General Bots supports an advanced “Agent Mode” UI where the interaction with an AI agent shifts from a simple chat interface to a fully realized multi-panel workspace. This design empowers users to monitor complex autonomous tasks in real-time, providing deep visibility into what the AI is doing.

Architectural Overview

When an application logic branch triggers a computationally heavy or open-ended action (like APP_CREATE or deep research), the backend kicks off an Agent Executor process. This executor brings up a dedicated, highly isolated LXC container for that specific session.

The Agent Executor communicates back to the frontend in real-time. This provides a transparent view of:

  1. Thought Processes: High-level textual reasoning of the agent.
  2. Terminal Output: Verbatim standard output and standard error from the LXC container.
  3. Browser Output: Visual previews of web applications being built or research being conducted, served via localhost proxies from within the container.

The Agent UI

The main interface pivots from a standard 1-panel conversation to a complex multi-panel grid when “Agent Mode” is toggled from the Chat interface.

This layout includes:

  • Left Sidebar: A collapsible “Agents & Workspaces” sidebar that summarizes the current state of active agents, their resource usage (quota), and provides drag-and-drop workspace organization.
  • Center Chat: A persistent interactive chat with the specific agent, allowing for ongoing refinement of the task.
  • Right Hand Split Screens:
    • Top Right: An active Browser Window. The agent can stream HTML rendering updates or host internal applications (localhost) from its LXC sandbox, exposing them visually to the user.
    • Bottom Right: A live Terminal feed streaming stdout and stderr directly from the bash environment of the underlying LXC container.

LXC Sandbox execution

To prevent dependency collisions, protect the host operating system, and offer clean slate environments for arbitrary execution, every agent session spins up a temporary Ubuntu 22.04 LXC container.

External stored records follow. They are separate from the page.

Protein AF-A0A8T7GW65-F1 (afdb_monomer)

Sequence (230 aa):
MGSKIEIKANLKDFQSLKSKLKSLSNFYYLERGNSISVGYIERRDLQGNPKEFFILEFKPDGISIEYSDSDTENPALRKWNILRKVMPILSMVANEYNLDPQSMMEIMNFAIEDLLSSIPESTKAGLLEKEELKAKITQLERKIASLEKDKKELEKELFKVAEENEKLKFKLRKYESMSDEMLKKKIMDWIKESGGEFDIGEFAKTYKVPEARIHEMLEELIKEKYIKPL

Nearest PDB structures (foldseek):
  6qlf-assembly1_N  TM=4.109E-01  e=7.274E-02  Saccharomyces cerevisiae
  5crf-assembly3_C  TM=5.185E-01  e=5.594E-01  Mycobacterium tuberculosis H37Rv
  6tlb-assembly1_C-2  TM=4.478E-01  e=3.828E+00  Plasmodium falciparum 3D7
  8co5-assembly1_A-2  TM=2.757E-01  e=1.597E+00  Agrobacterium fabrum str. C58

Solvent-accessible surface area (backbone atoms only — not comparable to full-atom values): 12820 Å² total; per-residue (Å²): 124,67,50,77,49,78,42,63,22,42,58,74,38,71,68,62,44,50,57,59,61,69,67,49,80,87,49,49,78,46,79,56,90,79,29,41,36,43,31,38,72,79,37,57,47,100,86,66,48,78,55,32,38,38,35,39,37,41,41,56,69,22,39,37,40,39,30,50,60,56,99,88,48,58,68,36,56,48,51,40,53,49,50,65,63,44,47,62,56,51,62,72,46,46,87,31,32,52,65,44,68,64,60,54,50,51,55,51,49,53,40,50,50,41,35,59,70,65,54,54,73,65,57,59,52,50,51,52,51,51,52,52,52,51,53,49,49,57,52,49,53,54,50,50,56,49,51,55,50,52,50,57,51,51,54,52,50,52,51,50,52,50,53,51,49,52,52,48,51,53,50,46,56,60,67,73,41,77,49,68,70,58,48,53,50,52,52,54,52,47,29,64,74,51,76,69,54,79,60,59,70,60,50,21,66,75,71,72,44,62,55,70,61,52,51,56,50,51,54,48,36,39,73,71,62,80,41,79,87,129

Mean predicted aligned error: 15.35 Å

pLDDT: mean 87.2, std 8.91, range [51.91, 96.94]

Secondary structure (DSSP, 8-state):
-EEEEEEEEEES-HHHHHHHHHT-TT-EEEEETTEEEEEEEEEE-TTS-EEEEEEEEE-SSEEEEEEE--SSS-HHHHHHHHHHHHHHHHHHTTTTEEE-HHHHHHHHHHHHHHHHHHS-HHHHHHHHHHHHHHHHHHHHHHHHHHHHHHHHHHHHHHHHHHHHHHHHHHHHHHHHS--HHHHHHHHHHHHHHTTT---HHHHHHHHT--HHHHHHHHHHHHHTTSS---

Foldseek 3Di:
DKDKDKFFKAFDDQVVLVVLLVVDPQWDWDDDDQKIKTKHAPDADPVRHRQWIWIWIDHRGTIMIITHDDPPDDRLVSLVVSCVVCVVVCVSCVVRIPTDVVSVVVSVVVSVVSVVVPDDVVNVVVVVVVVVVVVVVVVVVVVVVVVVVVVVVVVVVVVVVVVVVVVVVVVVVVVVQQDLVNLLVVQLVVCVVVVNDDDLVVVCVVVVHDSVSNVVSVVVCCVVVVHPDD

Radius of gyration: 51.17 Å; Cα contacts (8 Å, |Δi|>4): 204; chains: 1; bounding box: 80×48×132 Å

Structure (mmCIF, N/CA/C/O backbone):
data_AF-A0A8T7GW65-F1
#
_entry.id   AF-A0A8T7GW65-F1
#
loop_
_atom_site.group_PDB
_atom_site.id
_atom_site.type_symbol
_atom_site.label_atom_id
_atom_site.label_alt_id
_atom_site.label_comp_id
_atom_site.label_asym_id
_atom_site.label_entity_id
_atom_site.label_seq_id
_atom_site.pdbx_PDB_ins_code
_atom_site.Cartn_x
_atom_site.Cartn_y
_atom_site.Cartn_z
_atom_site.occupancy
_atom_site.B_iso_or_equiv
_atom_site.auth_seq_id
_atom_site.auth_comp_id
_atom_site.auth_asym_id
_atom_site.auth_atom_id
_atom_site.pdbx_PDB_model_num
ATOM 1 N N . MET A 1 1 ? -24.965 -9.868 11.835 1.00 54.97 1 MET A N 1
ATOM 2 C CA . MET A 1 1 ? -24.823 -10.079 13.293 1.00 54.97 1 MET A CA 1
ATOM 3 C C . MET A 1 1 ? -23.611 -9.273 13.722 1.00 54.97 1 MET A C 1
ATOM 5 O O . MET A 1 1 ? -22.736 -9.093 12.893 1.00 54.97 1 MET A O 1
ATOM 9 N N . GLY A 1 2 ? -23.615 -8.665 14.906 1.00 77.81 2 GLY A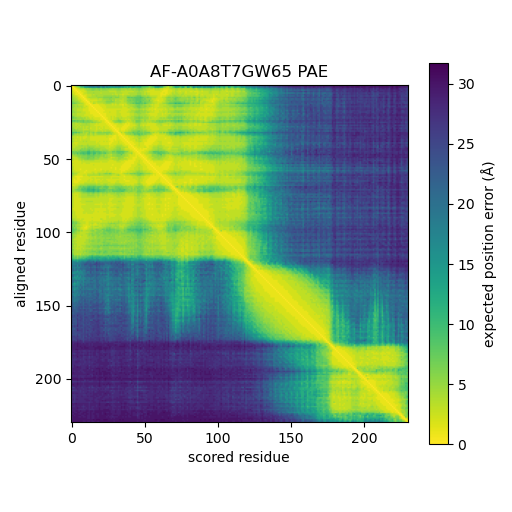 N 1
ATOM 10 C CA . GLY A 1 2 ? -22.464 -7.899 15.387 1.00 77.81 2 GLY A CA 1
ATOM 11 C C . GLY A 1 2 ? -21.476 -8.808 16.107 1.00 77.81 2 GLY A C 1
ATOM 12 O O . GLY A 1 2 ? -21.883 -9.765 16.767 1.00 77.81 2 GLY A O 1
ATOM 13 N N . SER A 1 3 ? -20.192 -8.500 15.994 1.00 90.19 3 SER A N 1
ATOM 14 C CA . SER A 1 3 ? -19.142 -9.119 16.795 1.00 90.19 3 SER A CA 1
ATOM 15 C C . SER A 1 3 ? -18.989 -8.359 18.118 1.00 90.19 3 SER A C 1
ATOM 17 O O . SER A 1 3 ? -19.207 -7.145 18.174 1.00 90.19 3 SER A O 1
ATOM 19 N N . LYS A 1 4 ? -18.625 -9.061 19.199 1.00 93.31 4 LYS A N 1
ATOM 20 C CA . LYS A 1 4 ? -18.555 -8.494 20.555 1.00 93.31 4 LYS A CA 1
ATOM 21 C C . LYS A 1 4 ? -17.207 -8.771 21.220 1.00 93.31 4 LYS A C 1
ATOM 23 O O . LYS A 1 4 ? -16.689 -9.880 21.128 1.00 93.31 4 LYS A O 1
ATOM 28 N N . ILE A 1 5 ? -16.657 -7.770 21.904 1.00 91.94 5 ILE A N 1
ATOM 29 C CA . ILE A 1 5 ? -15.460 -7.869 22.752 1.00 91.94 5 ILE A CA 1
ATOM 30 C C . ILE A 1 5 ? -15.840 -7.391 24.150 1.00 91.94 5 ILE A C 1
ATOM 32 O O . ILE A 1 5 ? -16.499 -6.363 24.293 1.00 91.94 5 ILE A O 1
ATOM 36 N N . GLU A 1 6 ? -15.425 -8.120 25.180 1.00 92.62 6 GLU A N 1
ATOM 37 C CA . GLU A 1 6 ? -15.672 -7.759 26.576 1.00 92.62 6 GLU A CA 1
ATOM 38 C C . GLU A 1 6 ? -14.349 -7.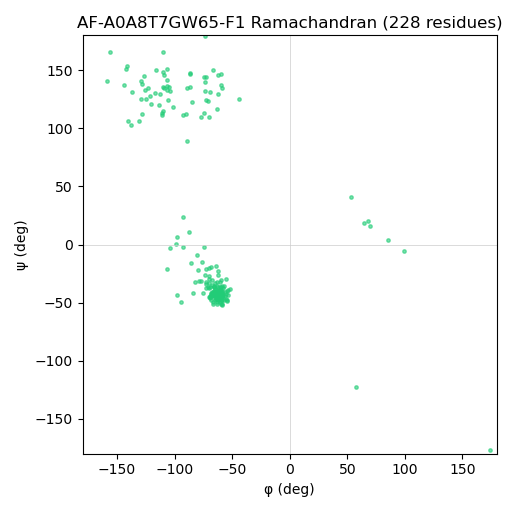508 27.295 1.00 92.62 6 GLU A C 1
ATOM 40 O O . GLU A 1 6 ? -13.424 -8.312 27.222 1.00 92.62 6 GLU A O 1
ATOM 45 N N . ILE A 1 7 ? -14.272 -6.377 27.989 1.00 90.94 7 ILE A N 1
ATOM 46 C CA . ILE A 1 7 ? -13.136 -5.965 28.807 1.00 90.94 7 ILE A CA 1
ATOM 47 C C . ILE A 1 7 ? -13.603 -5.969 30.257 1.00 90.94 7 ILE A C 1
ATOM 49 O O . ILE A 1 7 ? -14.515 -5.225 30.627 1.00 90.94 7 ILE A O 1
ATOM 53 N N . LYS A 1 8 ? -12.958 -6.784 31.093 1.00 90.94 8 LYS A N 1
ATOM 54 C CA . LYS A 1 8 ? -13.203 -6.780 32.537 1.00 90.94 8 LYS A CA 1
ATOM 55 C C . LYS A 1 8 ? -12.628 -5.507 33.146 1.00 90.94 8 LYS A C 1
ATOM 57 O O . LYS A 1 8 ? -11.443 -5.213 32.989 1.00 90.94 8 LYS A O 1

  1. When the agent intent classifier matches a heavy task (e.g. APP_CREATE), the backend initiates the ContainerSession struct.
  2. An lxc launch command instantiates a fast, lightweight container instance.
  3. A bash shell is opened inside this container, and its I/O streams are piped back to the TaskProgressEvent broadcast channel using Tokio.
  4. The user sees the bash output instantly in the bottom-right terminal panel.
  5. On completion or failure, the container is forcibly stopped and deleted (lxc delete --force).

This isolated environment gives agents the absolute freedom to execute package installations (like npm install), launch development servers, and write arbitrary code, entirely segregated from the primary BotServer.